__Work to be completed__: All lines in the records below that hold "gyration" are to be shown.

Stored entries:
* * * * *
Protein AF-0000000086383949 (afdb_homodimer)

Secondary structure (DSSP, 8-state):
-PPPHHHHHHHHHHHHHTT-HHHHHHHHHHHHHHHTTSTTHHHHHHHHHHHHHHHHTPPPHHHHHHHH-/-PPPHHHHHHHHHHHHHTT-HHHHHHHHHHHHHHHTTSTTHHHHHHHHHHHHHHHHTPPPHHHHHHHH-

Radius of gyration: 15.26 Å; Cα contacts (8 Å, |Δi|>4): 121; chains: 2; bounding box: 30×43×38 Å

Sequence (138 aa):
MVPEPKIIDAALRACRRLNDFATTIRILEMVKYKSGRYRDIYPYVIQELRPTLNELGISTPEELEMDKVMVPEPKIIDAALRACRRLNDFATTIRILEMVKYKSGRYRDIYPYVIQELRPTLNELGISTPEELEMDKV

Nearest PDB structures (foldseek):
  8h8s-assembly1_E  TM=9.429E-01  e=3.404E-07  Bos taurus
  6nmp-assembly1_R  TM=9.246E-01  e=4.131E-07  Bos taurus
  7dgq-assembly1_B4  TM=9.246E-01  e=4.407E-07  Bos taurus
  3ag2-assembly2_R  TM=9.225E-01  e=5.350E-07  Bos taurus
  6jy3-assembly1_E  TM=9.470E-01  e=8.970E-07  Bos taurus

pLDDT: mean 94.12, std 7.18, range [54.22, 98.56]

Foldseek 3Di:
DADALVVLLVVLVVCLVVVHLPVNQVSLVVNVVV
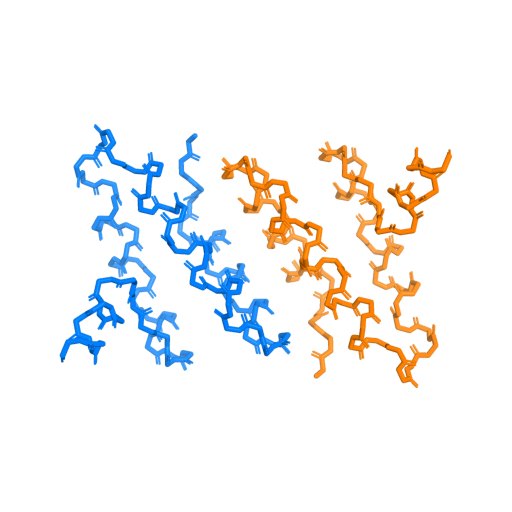CVVPVVRNVVSCVVCVVSCVVSVHDHPVRVVVVVD/DADALVVLLVVLVVCLVVVHLPVNQVSLVVNVVVCVVPVVRNVVSCVVCVVSCVVSVHDHPVRVVVVVD

Organism: Laticauda laticaudata (NCBI:txid8630)

Solvent-accessible surface area (backbone atoms only — not comparable to full-atom values): 7672 Å² total; per-residue (Å²): 109,71,64,58,50,69,36,50,50,35,28,47,52,34,25,57,45,62,67,35,64,70,59,41,50,51,53,52,45,49,47,46,60,66,21,62,88,39,81,64,48,38,61,52,41,50,60,71,36,40,68,58,30,59,75,71,68,53,73,52,68,67,55,49,58,55,62,71,100,106,72,64,58,51,68,37,50,50,35,26,47,51,36,25,58,46,60,68,35,64,68,60,40,52,51,54,52,46,48,48,46,60,67,21,63,87,38,80,64,49,38,59,52,42,50,61,70,36,39,66,57,29,59,73,72,69,53,72,51,66,70,56,49,57,55,63,71,99

Structure (mmCIF, N/CA/C/O backbone):
data_AF-0000000086383949-model_v1
#
loop_
_entity.id
_entity.type
_entity.pdbx_description
1 polymer 'Cytochrome c oxidase subunit 5A, mitochondrial'
#
loop_
_atom_site.group_PDB
_atom_site.id
_atom_site.type_symbol
_atom_site.label_atom_id
_atom_site.label_alt_id
_atom_site.label_comp_id
_atom_site.label_asym_id
_atom_site.label_entity_id
_atom_site.label_seq_id
_atom_site.pdbx_PDB_ins_code
_atom_site.Cartn_x
_atom_site.Cartn_y
_atom_site.Cartn_z
_atom_site.occupancy
_atom_site.B_iso_or_equiv
_atom_site.auth_seq_id
_atom_site.auth_comp_id
_atom_site.auth_asym_id
_atom_site.auth_atom_id
_atom_site.pdbx_PDB_model_num
ATOM 1 N N . MET A 1 1 ? 12.234 10.109 1.042 1 81.44 1 MET A N 1
ATOM 2 C CA . MET A 1 1 ? 11.344 11.133 0.496 1 81.44 1 MET A CA 1
ATOM 3 C C . MET A 1 1 ? 9.898 10.633 0.467 1 81.44 1 MET A C 1
ATOM 5 O O . MET A 1 1 ? 9.656 9.43 0.353 1 81.44 1 MET A O 1
ATOM 9 N N . VAL A 1 2 ? 8.93 11.562 0.636 1 94.19 2 VAL A N 1
ATOM 10 C CA . VAL A 1 2 ? 7.508 11.234 0.622 1 94.19 2 VAL A CA 1
ATOM 11 C C . VAL A 1 2 ? 7.008 11.156 -0.82 1 94.19 2 VAL A C 1
ATOM 13 O O . VAL A 1 2 ? 7.301 12.039 -1.632 1 94.19 2 VAL A O 1
ATOM 16 N N . PRO A 1 3 ? 6.359 10.055 -1.193 1 95.31 3 PRO A N 1
ATOM 17 C CA . PRO A 1 3 ? 5.773 9.961 -2.535 1 95.31 3 PRO A CA 1
ATOM 18 C C . PRO A 1 3 ? 4.781 11.086 -2.824 1 95.31 3 PRO A C 1
ATOM 20 O O . PRO A 1 3 ? 4.234 11.68 -1.895 1 95.31 3 PRO A O 1
ATOM 23 N N . GLU A 1 4 ? 4.684 11.414 -4.121 1 95.94 4 GLU A N 1
ATOM 24 C CA . GLU A 1 4 ? 3.633 12.344 -4.523 1 95.94 4 GLU A CA 1
ATOM 25 C C . GLU A 1 4 ? 2.26 11.844 -4.086 1 95.94 4 GLU A C 1
ATOM 27 O O . GLU A 1 4 ? 2.029 10.633 -4.012 1 95.94 4 GLU A O 1
ATOM 32 N N . PRO A 1 5 ? 1.291 12.719 -3.852 1 97.69 5 PRO A N 1
ATOM 33 C CA . PRO A 1 5 ? -0.029 12.328 -3.35 1 97.69 5 PRO A CA 1
ATOM 34 C C . PRO A 1 5 ? -0.739 11.336 -4.266 1 97.69 5 PRO A C 1
ATOM 36 O O . PRO A 1 5 ? -1.454 10.453 -3.791 1 97.69 5 PRO A O 1
ATOM 39 N N . LYS A 1 6 ? -0.476 11.516 -5.535 1 97 6 LYS A N 1
ATOM 40 C CA . LYS A 1 6 ? -1.132 10.617 -6.484 1 97 6 LYS A CA 1
ATOM 41 C C . LYS A 1 6 ? -0.71 9.164 -6.25 1 97 6 LYS A C 1
ATOM 43 O O . LYS A 1 6 ? -1.522 8.25 -6.383 1 97 6 LYS A O 1
ATOM 48 N N . ILE A 1 7 ? 0.494 8.945 -5.934 1 96.56 7 ILE A N 1
ATOM 49 C CA . ILE A 1 7 ? 1.02 7.609 -5.68 1 96.56 7 ILE A CA 1
ATOM 50 C C . ILE A 1 7 ? 0.407 7.051 -4.398 1 96.56 7 ILE A C 1
ATOM 52 O O . ILE A 1 7 ? 0.034 5.875 -4.344 1 96.56 7 ILE A O 1
ATOM 56 N N . ILE A 1 8 ? 0.265 7.875 -3.441 1 98.06 8 ILE A N 1
ATOM 57 C CA . ILE A 1 8 ? -0.333 7.465 -2.176 1 98.06 8 ILE A CA 1
ATOM 58 C C . ILE A 1 8 ? -1.819 7.176 -2.375 1 98.06 8 ILE A C 1
ATOM 60 O O . ILE A 1 8 ? -2.359 6.238 -1.791 1 98.06 8 ILE A O 1
ATOM 64 N N . ASP A 1 9 ? -2.482 7.98 -3.188 1 98.31 9 ASP A N 1
ATOM 65 C CA . ASP A 1 9 ? -3.873 7.742 -3.557 1 98.31 9 ASP A CA 1
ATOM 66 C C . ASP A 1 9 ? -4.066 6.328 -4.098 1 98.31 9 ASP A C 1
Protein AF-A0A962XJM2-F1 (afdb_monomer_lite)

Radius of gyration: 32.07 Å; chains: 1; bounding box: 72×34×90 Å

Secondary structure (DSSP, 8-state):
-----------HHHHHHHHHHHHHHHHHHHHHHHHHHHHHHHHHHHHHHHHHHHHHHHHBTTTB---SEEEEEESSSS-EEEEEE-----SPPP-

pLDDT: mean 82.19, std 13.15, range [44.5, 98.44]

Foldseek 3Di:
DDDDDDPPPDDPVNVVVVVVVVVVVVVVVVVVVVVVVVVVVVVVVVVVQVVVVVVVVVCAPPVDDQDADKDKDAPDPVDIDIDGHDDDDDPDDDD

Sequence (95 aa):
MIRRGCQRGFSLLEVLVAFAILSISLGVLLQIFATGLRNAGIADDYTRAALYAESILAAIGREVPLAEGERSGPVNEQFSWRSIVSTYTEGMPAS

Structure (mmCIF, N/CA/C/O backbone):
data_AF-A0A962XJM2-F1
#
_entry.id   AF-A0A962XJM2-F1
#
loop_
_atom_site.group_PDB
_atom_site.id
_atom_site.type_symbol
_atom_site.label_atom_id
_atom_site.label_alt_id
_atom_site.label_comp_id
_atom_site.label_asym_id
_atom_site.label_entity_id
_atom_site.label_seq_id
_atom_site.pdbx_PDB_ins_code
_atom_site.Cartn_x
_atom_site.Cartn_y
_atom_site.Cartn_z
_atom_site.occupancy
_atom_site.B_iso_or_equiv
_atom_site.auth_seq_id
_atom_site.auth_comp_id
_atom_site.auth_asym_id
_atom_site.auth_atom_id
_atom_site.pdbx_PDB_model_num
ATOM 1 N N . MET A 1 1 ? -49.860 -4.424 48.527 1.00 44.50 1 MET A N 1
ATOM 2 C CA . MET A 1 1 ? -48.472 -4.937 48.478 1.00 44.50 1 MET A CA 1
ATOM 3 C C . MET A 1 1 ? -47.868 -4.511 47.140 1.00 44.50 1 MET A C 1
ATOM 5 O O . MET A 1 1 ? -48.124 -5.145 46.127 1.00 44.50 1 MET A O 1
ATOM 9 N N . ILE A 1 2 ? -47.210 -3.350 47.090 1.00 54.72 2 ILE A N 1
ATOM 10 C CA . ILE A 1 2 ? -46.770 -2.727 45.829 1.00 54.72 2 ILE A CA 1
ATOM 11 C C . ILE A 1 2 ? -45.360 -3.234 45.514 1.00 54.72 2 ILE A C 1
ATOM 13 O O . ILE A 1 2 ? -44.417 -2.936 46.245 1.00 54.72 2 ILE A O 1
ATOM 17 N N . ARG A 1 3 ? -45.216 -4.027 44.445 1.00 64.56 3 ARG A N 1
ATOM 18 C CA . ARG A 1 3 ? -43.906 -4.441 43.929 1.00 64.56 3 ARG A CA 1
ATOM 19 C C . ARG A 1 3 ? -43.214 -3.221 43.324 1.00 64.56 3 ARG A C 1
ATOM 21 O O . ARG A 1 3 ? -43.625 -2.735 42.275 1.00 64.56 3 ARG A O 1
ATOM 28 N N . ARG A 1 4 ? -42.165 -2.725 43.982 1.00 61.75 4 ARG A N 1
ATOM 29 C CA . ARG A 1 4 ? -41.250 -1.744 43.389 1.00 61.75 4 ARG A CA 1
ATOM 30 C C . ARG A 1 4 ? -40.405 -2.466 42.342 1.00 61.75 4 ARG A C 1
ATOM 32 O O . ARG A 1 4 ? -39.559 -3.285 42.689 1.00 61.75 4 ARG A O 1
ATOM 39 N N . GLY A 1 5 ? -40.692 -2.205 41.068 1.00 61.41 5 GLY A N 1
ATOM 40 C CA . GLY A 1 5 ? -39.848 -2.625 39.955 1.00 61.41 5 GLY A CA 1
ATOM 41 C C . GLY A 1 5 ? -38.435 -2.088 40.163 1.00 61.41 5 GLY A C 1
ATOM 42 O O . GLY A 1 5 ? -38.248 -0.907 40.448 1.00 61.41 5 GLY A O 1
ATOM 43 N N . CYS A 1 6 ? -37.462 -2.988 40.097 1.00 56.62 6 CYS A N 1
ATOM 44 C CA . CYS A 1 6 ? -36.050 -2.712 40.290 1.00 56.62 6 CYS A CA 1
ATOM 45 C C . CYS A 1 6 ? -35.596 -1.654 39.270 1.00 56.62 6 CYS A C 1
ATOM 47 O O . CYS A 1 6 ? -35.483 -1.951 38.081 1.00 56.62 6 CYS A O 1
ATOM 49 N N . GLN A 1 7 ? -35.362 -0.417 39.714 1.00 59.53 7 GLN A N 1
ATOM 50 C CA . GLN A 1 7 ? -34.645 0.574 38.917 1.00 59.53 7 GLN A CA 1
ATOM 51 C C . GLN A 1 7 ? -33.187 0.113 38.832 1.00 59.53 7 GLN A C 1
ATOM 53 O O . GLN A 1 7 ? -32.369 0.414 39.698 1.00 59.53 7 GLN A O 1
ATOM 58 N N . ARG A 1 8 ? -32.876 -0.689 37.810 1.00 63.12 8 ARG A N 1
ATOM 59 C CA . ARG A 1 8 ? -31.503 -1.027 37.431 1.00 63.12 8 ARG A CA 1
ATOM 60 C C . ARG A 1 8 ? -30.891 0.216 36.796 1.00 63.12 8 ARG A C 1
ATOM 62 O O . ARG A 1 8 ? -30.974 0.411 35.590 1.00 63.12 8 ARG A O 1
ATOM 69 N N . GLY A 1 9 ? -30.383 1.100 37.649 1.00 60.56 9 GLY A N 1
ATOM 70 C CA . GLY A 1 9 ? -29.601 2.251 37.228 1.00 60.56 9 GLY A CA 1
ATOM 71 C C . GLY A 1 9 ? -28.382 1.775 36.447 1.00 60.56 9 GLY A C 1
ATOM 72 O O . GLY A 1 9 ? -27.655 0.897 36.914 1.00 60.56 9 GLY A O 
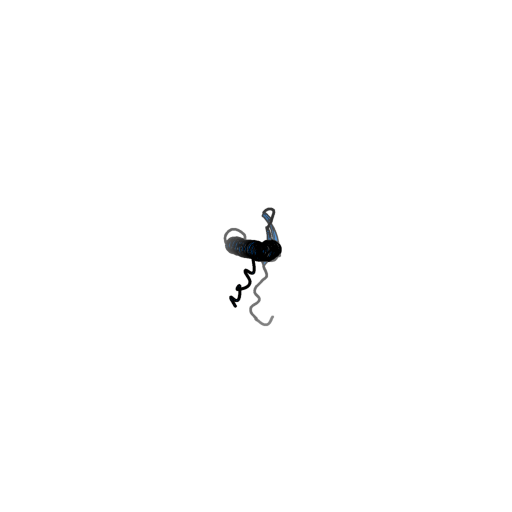1
ATOM 73 N N . PHE A 1 10 ? -28.206 2.343 35.256 1.00 63.88 10 PHE A N 1
ATOM 74 C CA . PHE A 1 10 ? -27.002 2.239 34.443 1.00 63.88 10 PHE A CA 1
ATOM 75 C C . PHE A 1 10 ? -25.761 2.397 35.326 1.00 63.88 10 PHE A C 1
ATOM 77 O O . PHE A 1 10 ? -25.612 3.388 36.043 1.00 63.88 10 PHE A O 1
ATOM 84 N N . SER A 1 11 ? -24.890 1.393 35.312 1.00 77.38 11 SER A N 1
ATOM 85 C CA . SER A 1 11 ? -23.651 1.430 36.083 1.00 77.38 11 SER A CA 1
ATOM 86 C C . SER A 1 11 ? -22.627 2.318 35.375 1.00 77.38 11 SER A C 1
ATOM 88 O O . SER A 1 11 ? -22.512 2.274 34.153 1.00 77.38 11 SER A O 1
ATOM 90 N N . LEU A 1 12 ? -21.803 3.058 36.125 1.00 84.25 12 LEU A N 1
ATOM 91 C CA . LEU A 1 12 ? -20.598 3.710 35.579 1.00 84.25 12 LEU A CA 1
ATOM 92 C C . LEU A 1 12 ? -19.692 2.708 34.843 1.00 84.25 12 LEU A C 1
ATOM 94 O O . LEU A 1 12 ? -19.037 3.057 33.862 1.00 84.25 12 LEU A O 1
ATOM 98 N N . LEU A 1 13 ? -19.701 1.448 35.287 1.00 89.56 13 LEU A N 1
ATOM 99 C CA . LEU A 1 13 ? -18.986 0.353 34.640 1.00 89.56 13 LEU A CA 1
ATOM 100 C C . LEU A 1 13 ? -19.496 0.111 33.214 1.00 89.56 13 LEU A C 1
ATOM 102 O O . LEU A 1 13 ? -18.705 -0.214 32.342 1.00 89.56 13 LEU A O 1
ATOM 106 N N . GLU A 1 14 ? -20.784 0.309 32.945 1.00 88.88 14 GLU A N 1
ATOM 107 C CA . GLU A 1 14 ? -21.379 0.083 31.626 1.00 88.88 14 GLU A CA 1
ATOM 108 C C . GLU A 1 14 ? -20.900 1.115 30.602 1.00 88.88 14 GLU A C 1
ATOM 110 O O . GLU A 1 14 ? -20.515 0.748 29.495 1.00 88.88 14 GLU A O 1
ATOM 115 N N . VAL A 1 15 ? -20.817 2.390 30.996 1.00 92.00 15 VAL A N 1
ATOM 116 C CA . VAL A 1 15 ? -20.235 3.450 30.156 1.00 92.00 15 VAL A CA 1
ATOM 117 C C . VAL A 1 15 ? -18.744 3.201 29.932 1.00 92.00 15 VAL A C 1
ATOM 119 O O . VAL A 1 15 ? -18.260 3.368 28.816 1.00 92.00 15 VAL A O 1
ATOM 122 N N . LEU A 1 16 ? -18.017 2.746 30.958 1.00 94.75 16 LEU A N 1
ATOM 123 C CA . LEU A 1 16 ? -16.602 2.389 30.836 1.00 94.75 16 LEU A CA 1
ATOM 124 C C . LEU A 1 16 ? -16.397 1.214 29.875 1.00 94.75 16 LEU A C 1
ATOM 126 O O . LEU A 1 16 ? -15.519 1.271 29.018 1.00 94.75 16 LEU A O 1
ATOM 130 N N . VAL A 1 17 ? -17.221 0.171 29.980 1.00 95.12 17 VAL A N 1
ATOM 131 C CA . VAL A 1 17 ? -17.180 -0.985 29.078 1.00 95.12 17 VAL A CA 1
ATOM 132 C C . VAL A 1 17 ? -17.553 -0.569 27.657 1.00 95.12 17 VAL A C 1
ATOM 134 O O . VAL A 1 17 ? -16.839 -0.925 26.723 1.00 95.12 17 VAL A O 1
ATOM 137 N N . ALA A 1 18 ? -18.603 0.234 27.473 1.00 95.44 18 ALA A N 1
ATOM 138 C CA . ALA A 1 18 ? -18.982 0.757 26.162 1.00 95.44 18 ALA A CA 1
ATOM 139 C C . ALA A 1 18 ? -17.855 1.596 25.543 1.00 95.44 18 ALA A C 1
ATOM 141 O O . ALA A 1 18 ? -17.537 1.434 24.367 1.00 95.44 18 ALA A O 1
ATOM 142 N N . PHE A 1 19 ? -17.200 2.442 26.341 1.00 96.44 19 PHE A N 1
ATOM 143 C CA . PHE A 1 19 ? -16.067 3.245 25.893 1.00 96.44 19 PHE A CA 1
ATOM 144 C C . PHE A 1 19 ? -14.840 2.386 25.559 1.00 96.44 19 PHE A C 1
ATOM 146 O O . PHE A 1 19 ? -14.163 2.642 24.563 1.00 96.44 19 PHE A O 1
ATOM 153 N N . ALA A 1 20 ? -14.568 1.338 26.339 1.00 97.31 20 ALA A N 1
ATOM 154 C CA . ALA A 1 20 ? -13.499 0.385 26.057 1.00 97.31 20 ALA A CA 1
ATOM 155 C C . ALA A 1 20 ? -13.743 -0.350 24.730 1.00 97.31 20 ALA A C 1
ATOM 157 O O . ALA A 1 20 ? -12.857 -0.389 23.876 1.00 97.31 20 ALA A O 1
ATOM 158 N N . ILE A 1 21 ? -14.962 -0.856 24.514 1.00 97.62 21 ILE A N 1
ATOM 159 C CA . ILE A 1 21 ? -15.365 -1.498 23.255 1.00 97.62 21 ILE A CA 1
ATOM 160 C C . ILE A 1 21 ? -15.242 -0.513 22.091 1.00 97.62 21 ILE A C 1
ATOM 162 O O . ILE A 1 21 ? -14.679 -0.865 21.054 1.00 97.62 21 ILE A O 1
ATOM 166 N N . LEU A 1 22 ? -15.717 0.724 22.261 1.00 97.69 22 LEU A N 1
ATOM 167 C CA . LEU A 1 22 ? -15.612 1.772 21.248 1.00 97.69 22 LEU A CA 1
ATOM 168 C C . LEU A 1 22 ? -14.151 2.049 20.879 1.00 97.69 22 LEU A C 1
ATOM 170 O O . LEU A 1 22 ? -13.817 2.099 19.699 1.00 97.69 22 LEU A O 1
ATOM 174 N N . SER A 1 23 ? -13.280 2.188 21.877 1.00 98.25 23 SER A N 1
ATOM 175 C CA . SER A 1 23 ? -11.860 2.500 21.686 1.00 98.25 23 SER A CA 1
ATOM 176 C C . SER A 1 23 ? -11.134 1.385 20.935 1.00 98.25 23 SER A C 1
ATOM 178 O O . SER A 1 23 ? -10.388 1.653 19.995 1.00 98.25 23 SER A O 1
ATOM 180 N N . ILE A 1 24 ? -11.401 0.128 21.298 1.00 98.44 24 ILE A N 1
ATOM 181 C CA . ILE A 1 24 ? -10.862 -1.045 20.598 1.00 98.44 24 ILE A CA 1
ATOM 182 C C . ILE A 1 24 ? -11.379 -1.083 19.158 1.00 98.44 24 ILE A C 1
ATOM 184 O O . ILE A 1 24 ? -10.596 -1.238 18.224 1.00 98.44 24 ILE A O 1
ATOM 188 N N . SER A 1 25 ? -12.686 -0.888 18.970 1.00 98.44 25 SER A N 1
ATOM 189 C CA . SER A 1 25 ? -13.320 -0.916 17.647 1.00 98.44 25 SER A CA 1
ATOM 190 C C . SER A 1 25 ? -12.748 0.164 16.728 1.00 98.44 25 SER A C 1
ATOM 192 O O . SER A 1 25 ? -12.422 -0.110 15.574 1.00 98.44 25 SER A O 1
ATOM 194 N N . LEU A 1 26 ? -12.564 1.379 17.250 1.00 98.25 26 LEU A N 1
ATOM 195 C CA . LEU A 1 26 ? -11.959 2.484 16.514 1.00 98.25 26 LEU A CA 1
ATOM 196 C C . LEU A 1 26 ? -10.488 2.203 16.180 1.00 98.25 26 LEU A C 1
ATOM 198 O O . LEU A 1 26 ? -10.054 2.488 15.066 1.00 98.25 26 LEU A O 1
ATOM 202 N N . GLY A 1 27 ? -9.738 1.604 17.108 1.00 97.75 27 GLY A N 1
ATOM 203 C CA . GLY A 1 27 ? -8.356 1.185 16.872 1.00 97.75 27 GLY A CA 1
ATOM 204 C C . GLY A 1 27 ? -8.241 0.186 15.719 1.00 97.75 27 GLY A C 1
ATOM 205 O O . GLY A 1 27 ? -7.428 0.378 14.815 1.00 97.75 27 GLY A O 1
ATOM 206 N N . VAL A 1 28 ? -9.106 -0.832 15.699 1.00 98.12 28 VAL A N 1
ATOM 207 C CA . VAL A 1 28 ? -9.172 -1.814 14.604 1.00 98.12 28 VAL A CA 1
ATOM 208 C C . VAL A 1 28 ? -9.552 -1.138 13.284 1.00 98.12 28 VAL A C 1
ATOM 210 O O . VAL A 1 28 ? -8.910 -1.383 12.263 1.00 98.12 28 VAL A O 1
ATOM 213 N N . LEU A 1 29 ? -10.544 -0.242 13.294 1.00 98.31 29 LEU A N 1
ATOM 214 C CA . LEU A 1 29 ? -10.965 0.484 12.095 1.00 98.31 29 LEU A CA 1
ATOM 215 C C . LEU A 1 29 ? -9.823 1.325 11.508 1.00 98.31 29 LEU A C 1
ATOM 217 O O . LEU A 1 29 ? -9.563 1.264 10.305 1.00 98.31 29 LEU A O 1
ATOM 221 N N . LEU A 1 30 ? -9.105 2.067 12.354 1.00 97.94 30 LEU A N 1
ATOM 222 C CA . LEU A 1 30 ? -7.961 2.869 11.928 1.00 97.94 30 LEU A CA 1
ATOM 223 C C . LEU A 1 30 ? -6.827 1.989 11.386 1.00 97.94 30 LEU A C 1
ATOM 225 O O . LEU A 1 30 ? -6.202 2.343 10.387 1.00 97.94 30 LEU A O 1
ATOM 229 N N . GLN A 1 31 ? -6.577 0.830 11.999 1.00 97.38 31 GLN A N 1
ATOM 230 C CA . GLN A 1 31 ? -5.561 -0.114 11.534 1.00 97.38 31 GLN A CA 1
ATOM 231 C C . GLN A 1 31 ? -5.881 -0.666 10.138 1.00 97.38 31 GLN A C 1
ATOM 233 O O . GLN A 1 31 ? -4.993 -0.722 9.279 1.00 97.38 31 GLN A O 1
ATOM 238 N N . ILE A 1 32 ? -7.141 -1.038 9.892 1.00 96.94 32 ILE A N 1
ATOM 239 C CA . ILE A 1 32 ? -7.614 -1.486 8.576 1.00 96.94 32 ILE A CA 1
* * * * *
__Result of this task__:
Radius of gyration: 15.26 Å; Cα contacts (8 Å, |Δi|>4): 121; chains: 2; bounding box: 30×43×38 Å
Radius of gyration: 32.07 Å; chains: 1; bounding box: 72×34×90 Å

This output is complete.